═══ INFORMATION GIVEN

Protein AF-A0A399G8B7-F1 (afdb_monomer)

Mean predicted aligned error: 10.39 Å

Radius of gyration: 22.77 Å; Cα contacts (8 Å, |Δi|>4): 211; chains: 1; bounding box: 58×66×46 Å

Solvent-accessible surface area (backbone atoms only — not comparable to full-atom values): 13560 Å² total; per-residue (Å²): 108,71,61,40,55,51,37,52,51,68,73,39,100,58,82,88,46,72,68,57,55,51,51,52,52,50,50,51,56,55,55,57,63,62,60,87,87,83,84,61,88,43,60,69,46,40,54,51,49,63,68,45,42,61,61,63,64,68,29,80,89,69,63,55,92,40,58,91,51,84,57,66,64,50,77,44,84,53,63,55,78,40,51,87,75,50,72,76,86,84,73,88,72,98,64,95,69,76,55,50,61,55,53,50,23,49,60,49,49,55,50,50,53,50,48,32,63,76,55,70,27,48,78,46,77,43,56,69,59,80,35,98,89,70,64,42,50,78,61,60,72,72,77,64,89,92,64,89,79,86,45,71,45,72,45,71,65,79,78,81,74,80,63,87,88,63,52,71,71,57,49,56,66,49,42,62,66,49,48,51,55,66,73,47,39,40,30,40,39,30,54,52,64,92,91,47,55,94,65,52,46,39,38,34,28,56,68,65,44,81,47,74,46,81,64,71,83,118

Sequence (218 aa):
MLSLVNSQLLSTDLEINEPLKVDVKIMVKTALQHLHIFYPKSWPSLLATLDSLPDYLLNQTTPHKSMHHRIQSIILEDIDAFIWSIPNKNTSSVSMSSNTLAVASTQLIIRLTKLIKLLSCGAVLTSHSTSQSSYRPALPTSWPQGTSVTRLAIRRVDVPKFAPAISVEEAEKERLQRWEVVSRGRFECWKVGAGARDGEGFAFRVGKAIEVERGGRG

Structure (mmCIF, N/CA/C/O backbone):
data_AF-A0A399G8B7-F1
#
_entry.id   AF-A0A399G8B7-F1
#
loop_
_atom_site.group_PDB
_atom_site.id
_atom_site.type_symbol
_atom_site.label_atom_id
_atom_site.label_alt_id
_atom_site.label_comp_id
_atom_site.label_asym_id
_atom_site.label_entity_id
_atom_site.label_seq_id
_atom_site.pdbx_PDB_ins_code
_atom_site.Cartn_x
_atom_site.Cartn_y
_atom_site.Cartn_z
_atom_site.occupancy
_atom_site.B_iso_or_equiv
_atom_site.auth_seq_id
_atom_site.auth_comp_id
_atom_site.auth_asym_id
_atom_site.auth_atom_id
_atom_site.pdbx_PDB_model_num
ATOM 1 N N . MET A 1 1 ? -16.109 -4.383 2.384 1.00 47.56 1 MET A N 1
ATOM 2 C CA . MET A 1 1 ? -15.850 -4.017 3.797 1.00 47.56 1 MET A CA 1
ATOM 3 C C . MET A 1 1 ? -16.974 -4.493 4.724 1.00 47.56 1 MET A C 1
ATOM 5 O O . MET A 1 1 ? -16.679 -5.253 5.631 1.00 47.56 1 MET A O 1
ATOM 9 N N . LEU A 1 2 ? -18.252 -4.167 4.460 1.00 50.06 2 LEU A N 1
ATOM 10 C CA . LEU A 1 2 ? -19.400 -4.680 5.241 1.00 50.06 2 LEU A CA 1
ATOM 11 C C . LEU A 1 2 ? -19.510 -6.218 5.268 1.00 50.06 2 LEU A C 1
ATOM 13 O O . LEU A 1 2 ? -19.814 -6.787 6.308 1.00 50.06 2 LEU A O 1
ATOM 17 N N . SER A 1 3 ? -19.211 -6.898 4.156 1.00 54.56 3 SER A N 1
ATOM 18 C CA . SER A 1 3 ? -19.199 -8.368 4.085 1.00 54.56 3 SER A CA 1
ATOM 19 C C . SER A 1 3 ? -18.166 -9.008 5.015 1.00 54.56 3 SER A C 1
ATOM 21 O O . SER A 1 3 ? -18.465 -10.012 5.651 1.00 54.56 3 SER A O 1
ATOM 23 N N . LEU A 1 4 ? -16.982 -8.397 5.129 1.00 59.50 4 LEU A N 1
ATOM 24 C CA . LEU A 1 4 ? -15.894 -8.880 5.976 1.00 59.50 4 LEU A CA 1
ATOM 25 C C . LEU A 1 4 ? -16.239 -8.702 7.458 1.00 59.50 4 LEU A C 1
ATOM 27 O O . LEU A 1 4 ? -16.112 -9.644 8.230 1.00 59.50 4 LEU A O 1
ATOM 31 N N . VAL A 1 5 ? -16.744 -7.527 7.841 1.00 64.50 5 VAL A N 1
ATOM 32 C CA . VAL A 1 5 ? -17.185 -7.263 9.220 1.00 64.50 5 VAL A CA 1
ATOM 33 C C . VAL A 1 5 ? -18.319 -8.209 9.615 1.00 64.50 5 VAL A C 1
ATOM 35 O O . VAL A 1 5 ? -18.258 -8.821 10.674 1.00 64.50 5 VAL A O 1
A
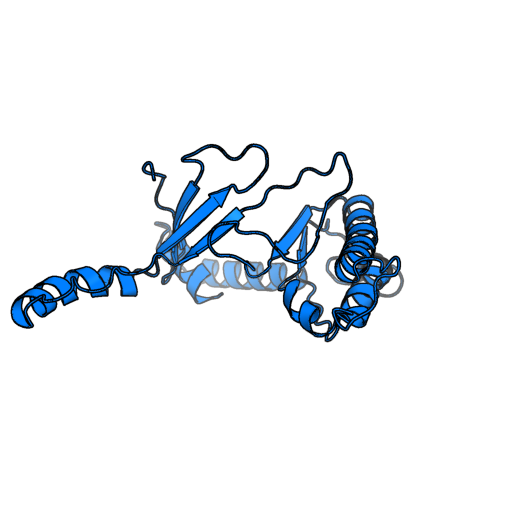TOM 38 N N . ASN A 1 6 ? -19.299 -8.417 8.731 1.00 63.72 6 ASN A N 1
ATOM 39 C CA . ASN A 1 6 ? -20.368 -9.386 8.969 1.00 63.72 6 ASN A CA 1
ATOM 40 C C . ASN A 1 6 ? -19.837 -10.821 9.075 1.00 63.72 6 ASN A C 1
ATOM 42 O O . ASN A 1 6 ? -20.295 -11.565 9.929 1.00 63.72 6 ASN A O 1
ATOM 46 N N . SER A 1 7 ? -18.864 -11.218 8.249 1.00 63.44 7 SER A N 1
ATOM 47 C CA . SER A 1 7 ? -18.262 -12.555 8.337 1.00 63.44 7 SER A CA 1
ATOM 48 C C . SER A 1 7 ? -17.497 -12.779 9.645 1.00 63.44 7 SER A C 1
ATOM 50 O O . SER A 1 7 ? -17.585 -13.859 10.213 1.00 63.44 7 SER A O 1
ATOM 52 N N . GLN A 1 8 ? -16.806 -11.751 10.148 1.00 66.31 8 GLN A N 1
ATOM 53 C CA . GLN A 1 8 ? -16.076 -11.808 11.414 1.00 66.31 8 GLN A CA 1
ATOM 54 C C . GLN A 1 8 ? -17.048 -11.874 12.600 1.00 66.31 8 GLN A C 1
ATOM 56 O O . GLN A 1 8 ? -16.869 -12.702 13.485 1.00 66.31 8 GLN A O 1
ATOM 61 N N . LEU A 1 9 ? -18.134 -11.092 12.569 1.00 65.19 9 LEU A N 1
ATOM 62 C CA . LEU A 1 9 ? -19.214 -11.172 13.562 1.00 65.19 9 LEU A CA 1
ATOM 63 C C . LEU A 1 9 ? -19.920 -12.536 13.558 1.00 65.19 9 LEU A C 1
ATOM 65 O O . LEU A 1 9 ? -20.288 -13.034 14.611 1.00 65.19 9 LEU A O 1
ATOM 69 N N . LEU A 1 10 ? -20.091 -13.158 12.389 1.00 65.12 10 LEU A N 1
ATOM 70 C CA . LEU A 1 10 ? -20.650 -14.511 12.279 1.00 65.12 10 LEU A CA 1
ATOM 71 C C . LEU A 1 10 ? -19.673 -15.605 12.732 1.00 65.12 10 LEU A C 1
ATOM 73 O O . LEU A 1 10 ? -20.114 -16.696 13.070 1.00 65.12 10 LEU A O 1
ATOM 77 N N . SER A 1 11 ? -18.363 -15.339 12.703 1.00 66.31 11 SER A N 1
ATOM 78 C CA . SER A 1 11 ? -17.338 -16.269 13.197 1.00 66.31 11 SER A CA 1
ATOM 79 C C . SER A 1 11 ? -17.142 -16.211 14.714 1.00 66.31 11 SER A C 1
ATOM 81 O O . SER A 1 11 ? -16.498 -17.087 15.282 1.00 66.31 11 SER A O 1
ATOM 83 N N . THR A 1 12 ? -17.684 -15.183 15.368 1.00 65.75 12 THR A N 1
ATOM 84 C CA . THR A 1 12 ? -17.776 -15.109 16.827 1.00 65.75 12 THR A CA 1
ATOM 85 C C . THR A 1 12 ? -19.082 -15.748 17.287 1.00 65.75 12 THR A C 1
ATOM 87 O O . THR A 1 12 ? -20.119 -15.447 16.705 1.00 65.75 12 THR A O 1
ATOM 90 N N . ASP A 1 13 ? -19.071 -16.540 18.365 1.00 67.75 13 ASP A N 1
ATOM 91 C CA . ASP A 1 13 ? -20.280 -17.114 19.002 1.00 67.75 13 ASP A CA 1
ATOM 92 C C . ASP A 1 13 ? -21.193 -16.049 19.667 1.00 67.75 13 ASP A C 1
ATOM 94 O O . ASP A 1 13 ? -21.948 -16.327 20.597 1.00 67.75 13 ASP A O 1
ATOM 98 N N . LEU A 1 14 ? -21.098 -14.791 19.232 1.00 71.69 14 LEU A N 1
ATOM 99 C CA . LEU A 1 14 ? -21.871 -13.668 19.739 1.00 71.69 14 LEU A CA 1
ATOM 100 C C . LEU A 1 14 ? -23.200 -13.583 18.986 1.00 71.69 14 LEU A C 1
ATOM 102 O O . LEU A 1 14 ? -23.233 -13.460 17.761 1.00 71.69 14 LEU A O 1
ATOM 106 N N . GLU A 1 15 ? -24.309 -13.587 19.723 1.00 75.69 15 GLU A N 1
ATOM 107 C CA . GLU A 1 15 ? -25.626 -13.361 19.136 1.00 75.69 15 GLU A CA 1
ATOM 108 C C . GLU A 1 15 ? -25.705 -11.963 18.507 1.00 75.69 15 GLU A C 1
ATOM 110 O O . GLU A 1 15 ? -25.550 -10.934 19.173 1.00 75.69 15 GLU A O 1
ATOM 115 N N . ILE A 1 16 ? -25.968 -11.915 17.199 1.00 77.44 16 ILE A N 1
ATOM 116 C CA . ILE A 1 16 ? -26.082 -10.661 16.451 1.00 77.44 16 ILE A CA 1
ATOM 117 C C . ILE A 1 16 ? -27.439 -10.015 16.754 1.00 77.44 16 ILE A C 1
ATOM 119 O O . ILE A 1 16 ? -28.413 -10.179 16.016 1.00 77.44 16 ILE A O 1
ATOM 123 N N . ASN A 1 17 ? -27.496 -9.250 17.838 1.00 85.50 17 ASN A N 1
ATOM 124 C CA . ASN A 1 17 ? -28.662 -8.457 18.207 1.00 85.50 17 ASN A CA 1
ATOM 125 C C . ASN A 1 17 ? -28.696 -7.106 17.453 1.00 85.50 17 ASN A C 1
ATOM 127 O O . ASN A 1 17 ? -27.708 -6.652 16.870 1.00 85.50 17 ASN A O 1
ATOM 131 N N . GLU A 1 18 ? -29.864 -6.460 17.417 1.00 86.75 18 GLU A N 1
ATOM 132 C CA . GLU A 1 18 ? -30.016 -5.155 16.763 1.00 86.75 18 GLU A CA 1
ATOM 133 C C . GLU A 1 18 ? -29.161 -4.024 17.380 1.00 86.75 18 GLU A C 1
ATOM 135 O O . GLU A 1 18 ? -28.580 -3.264 16.599 1.00 86.75 18 GLU A O 1
ATOM 140 N N . PRO A 1 19 ? -28.984 -3.908 18.717 1.00 88.50 19 PRO A N 1
ATOM 141 C CA . PRO A 1 19 ? -28.106 -2.877 19.275 1.00 88.50 19 PRO A CA 1
ATOM 142 C C . PRO A 1 19 ? -26.637 -3.051 18.856 1.00 88.50 19 PRO A C 1
ATOM 144 O O . PRO A 1 19 ? -26.015 -2.080 18.433 1.00 88.50 19 PRO A O 1
ATOM 147 N N . LEU A 1 20 ? -26.108 -4.280 18.819 1.00 85.06 20 LEU A N 1
ATOM 148 C CA . LEU A 1 20 ? -24.741 -4.561 18.363 1.00 85.06 20 LEU A CA 1
ATOM 149 C C . LEU A 1 20 ? -24.524 -4.117 16.912 1.00 85.06 20 LEU A C 1
ATOM 151 O O . LEU A 1 20 ? -23.476 -3.565 16.576 1.00 85.06 20 LEU A O 1
ATOM 155 N N . LYS A 1 21 ? -25.513 -4.311 16.031 1.00 84.25 21 LYS A N 1
ATOM 156 C CA . LYS A 1 21 ? -25.419 -3.827 14.643 1.00 84.25 21 LYS A CA 1
ATOM 157 C C . LYS A 1 21 ? -25.329 -2.305 14.578 1.00 84.25 21 LYS A C 1
ATOM 159 O O . LYS A 1 21 ? -24.614 -1.780 13.720 1.00 84.25 21 LYS A O 1
ATOM 164 N N . VAL A 1 22 ? -26.071 -1.597 15.430 1.00 89.88 22 VAL A N 1
ATOM 165 C CA . VAL A 1 22 ? -26.016 -0.132 15.521 1.00 89.88 22 VAL A CA 1
ATOM 166 C C . VAL A 1 22 ? -24.635 0.305 16.004 1.00 89.88 22 VAL A C 1
ATOM 168 O O . VAL A 1 22 ? -24.008 1.136 15.343 1.00 89.88 22 VAL A O 1
ATOM 171 N N . ASP A 1 23 ? -24.114 -0.321 17.055 1.00 89.50 23 ASP A N 1
ATOM 172 C CA . ASP A 1 23 ? -22.797 -0.010 17.616 1.00 89.50 23 ASP A CA 1
ATOM 173 C C . ASP A 1 23 ? -21.671 -0.251 16.606 1.00 89.50 23 ASP A C 1
ATOM 175 O O . ASP A 1 23 ? -20.823 0.617 16.395 1.00 89.50 23 ASP A O 1
ATOM 179 N N . VAL A 1 24 ? -21.699 -1.378 15.887 1.00 87.31 24 VAL A N 1
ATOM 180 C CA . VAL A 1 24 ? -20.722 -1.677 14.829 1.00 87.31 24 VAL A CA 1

══════

**WHAT YOU NEED TO DO**
Only the lines above from the one with "ATOM 78 C CA" up to and including the one with "ATOM 110 O O" should be repeated, exactly as written.

**RESPONSE AREA**
ATOM 78 C CA . SER A 1 11 ? -17.338 -16.269 13.197 1.00 66.31 11 SER A CA 1
ATOM 79 C C . SER A 1 11 ? -17.142 -16.211 14.714 1.00 66.31 11 SER A C 1
ATOM 81 O O . SER A 1 11 ? -16.498 -17.087 15.282 1.00 66.31 11 SER A O 1
ATOM 83 N N . THR A 1 12 ? -17.684 -15.183 15.368 1.00 65.75 12 THR A N 1
ATOM 84 C CA . THR A 1 12 ? -17.776 -15.109 16.827 1.00 65.75 12 THR A CA 1
ATOM 85 C C . THR A 1 12 ? -19.082 -15.748 17.287 1.00 65.75 12 THR A C 1
ATOM 87 O O . THR A 1 12 ? -20.119 -15.447 16.705 1.00 65.75 12 THR A O 1
ATOM 90 N N . ASP A 1 13 ? -19.071 -16.540 18.365 1.00 67.75 13 ASP A N 1
ATOM 91 C CA . ASP A 1 13 ? -20.280 -17.114 19.002 1.00 67.75 13 ASP A CA 1
ATOM 92 C C . ASP A 1 13 ? -21.193 -16.049 19.667 1.00 67.75 13 ASP A C 1
ATOM 94 O O . ASP A 1 13 ? -21.948 -16.327 20.597 1.00 67.75 13 ASP A O 1
ATOM 98 N N . LEU A 1 14 ? -21.098 -14.791 19.232 1.00 71.69 14 LEU A N 1
ATOM 99 C CA . LEU A 1 14 ? -21.871 -13.668 19.739 1.00 71.69 14 LEU A CA 1
ATOM 100 C C . LEU A 1 14 ? -23.200 -13.583 18.986 1.00 71.69 14 LEU A C 1
ATOM 102 O O . LEU A 1 14 ? -23.233 -13.460 17.761 1.00 71.69 14 LEU A O 1
ATOM 106 N N . GLU A 1 15 ? -24.309 -13.587 19.723 1.00 75.69 15 GLU A N 1
ATOM 107 C CA . GLU A 1 15 ? -25.626 -13.361 19.136 1.00 75.69 15 GLU A CA 1
ATOM 108 C C . GLU A 1 15 ? -25.705 -11.963 18.507 1.00 75.69 15 GLU A C 1
ATOM 110 O O . GLU A 1 15 ? -25.550 -10.934 19.173 1.00 75.69 15 GLU A O 1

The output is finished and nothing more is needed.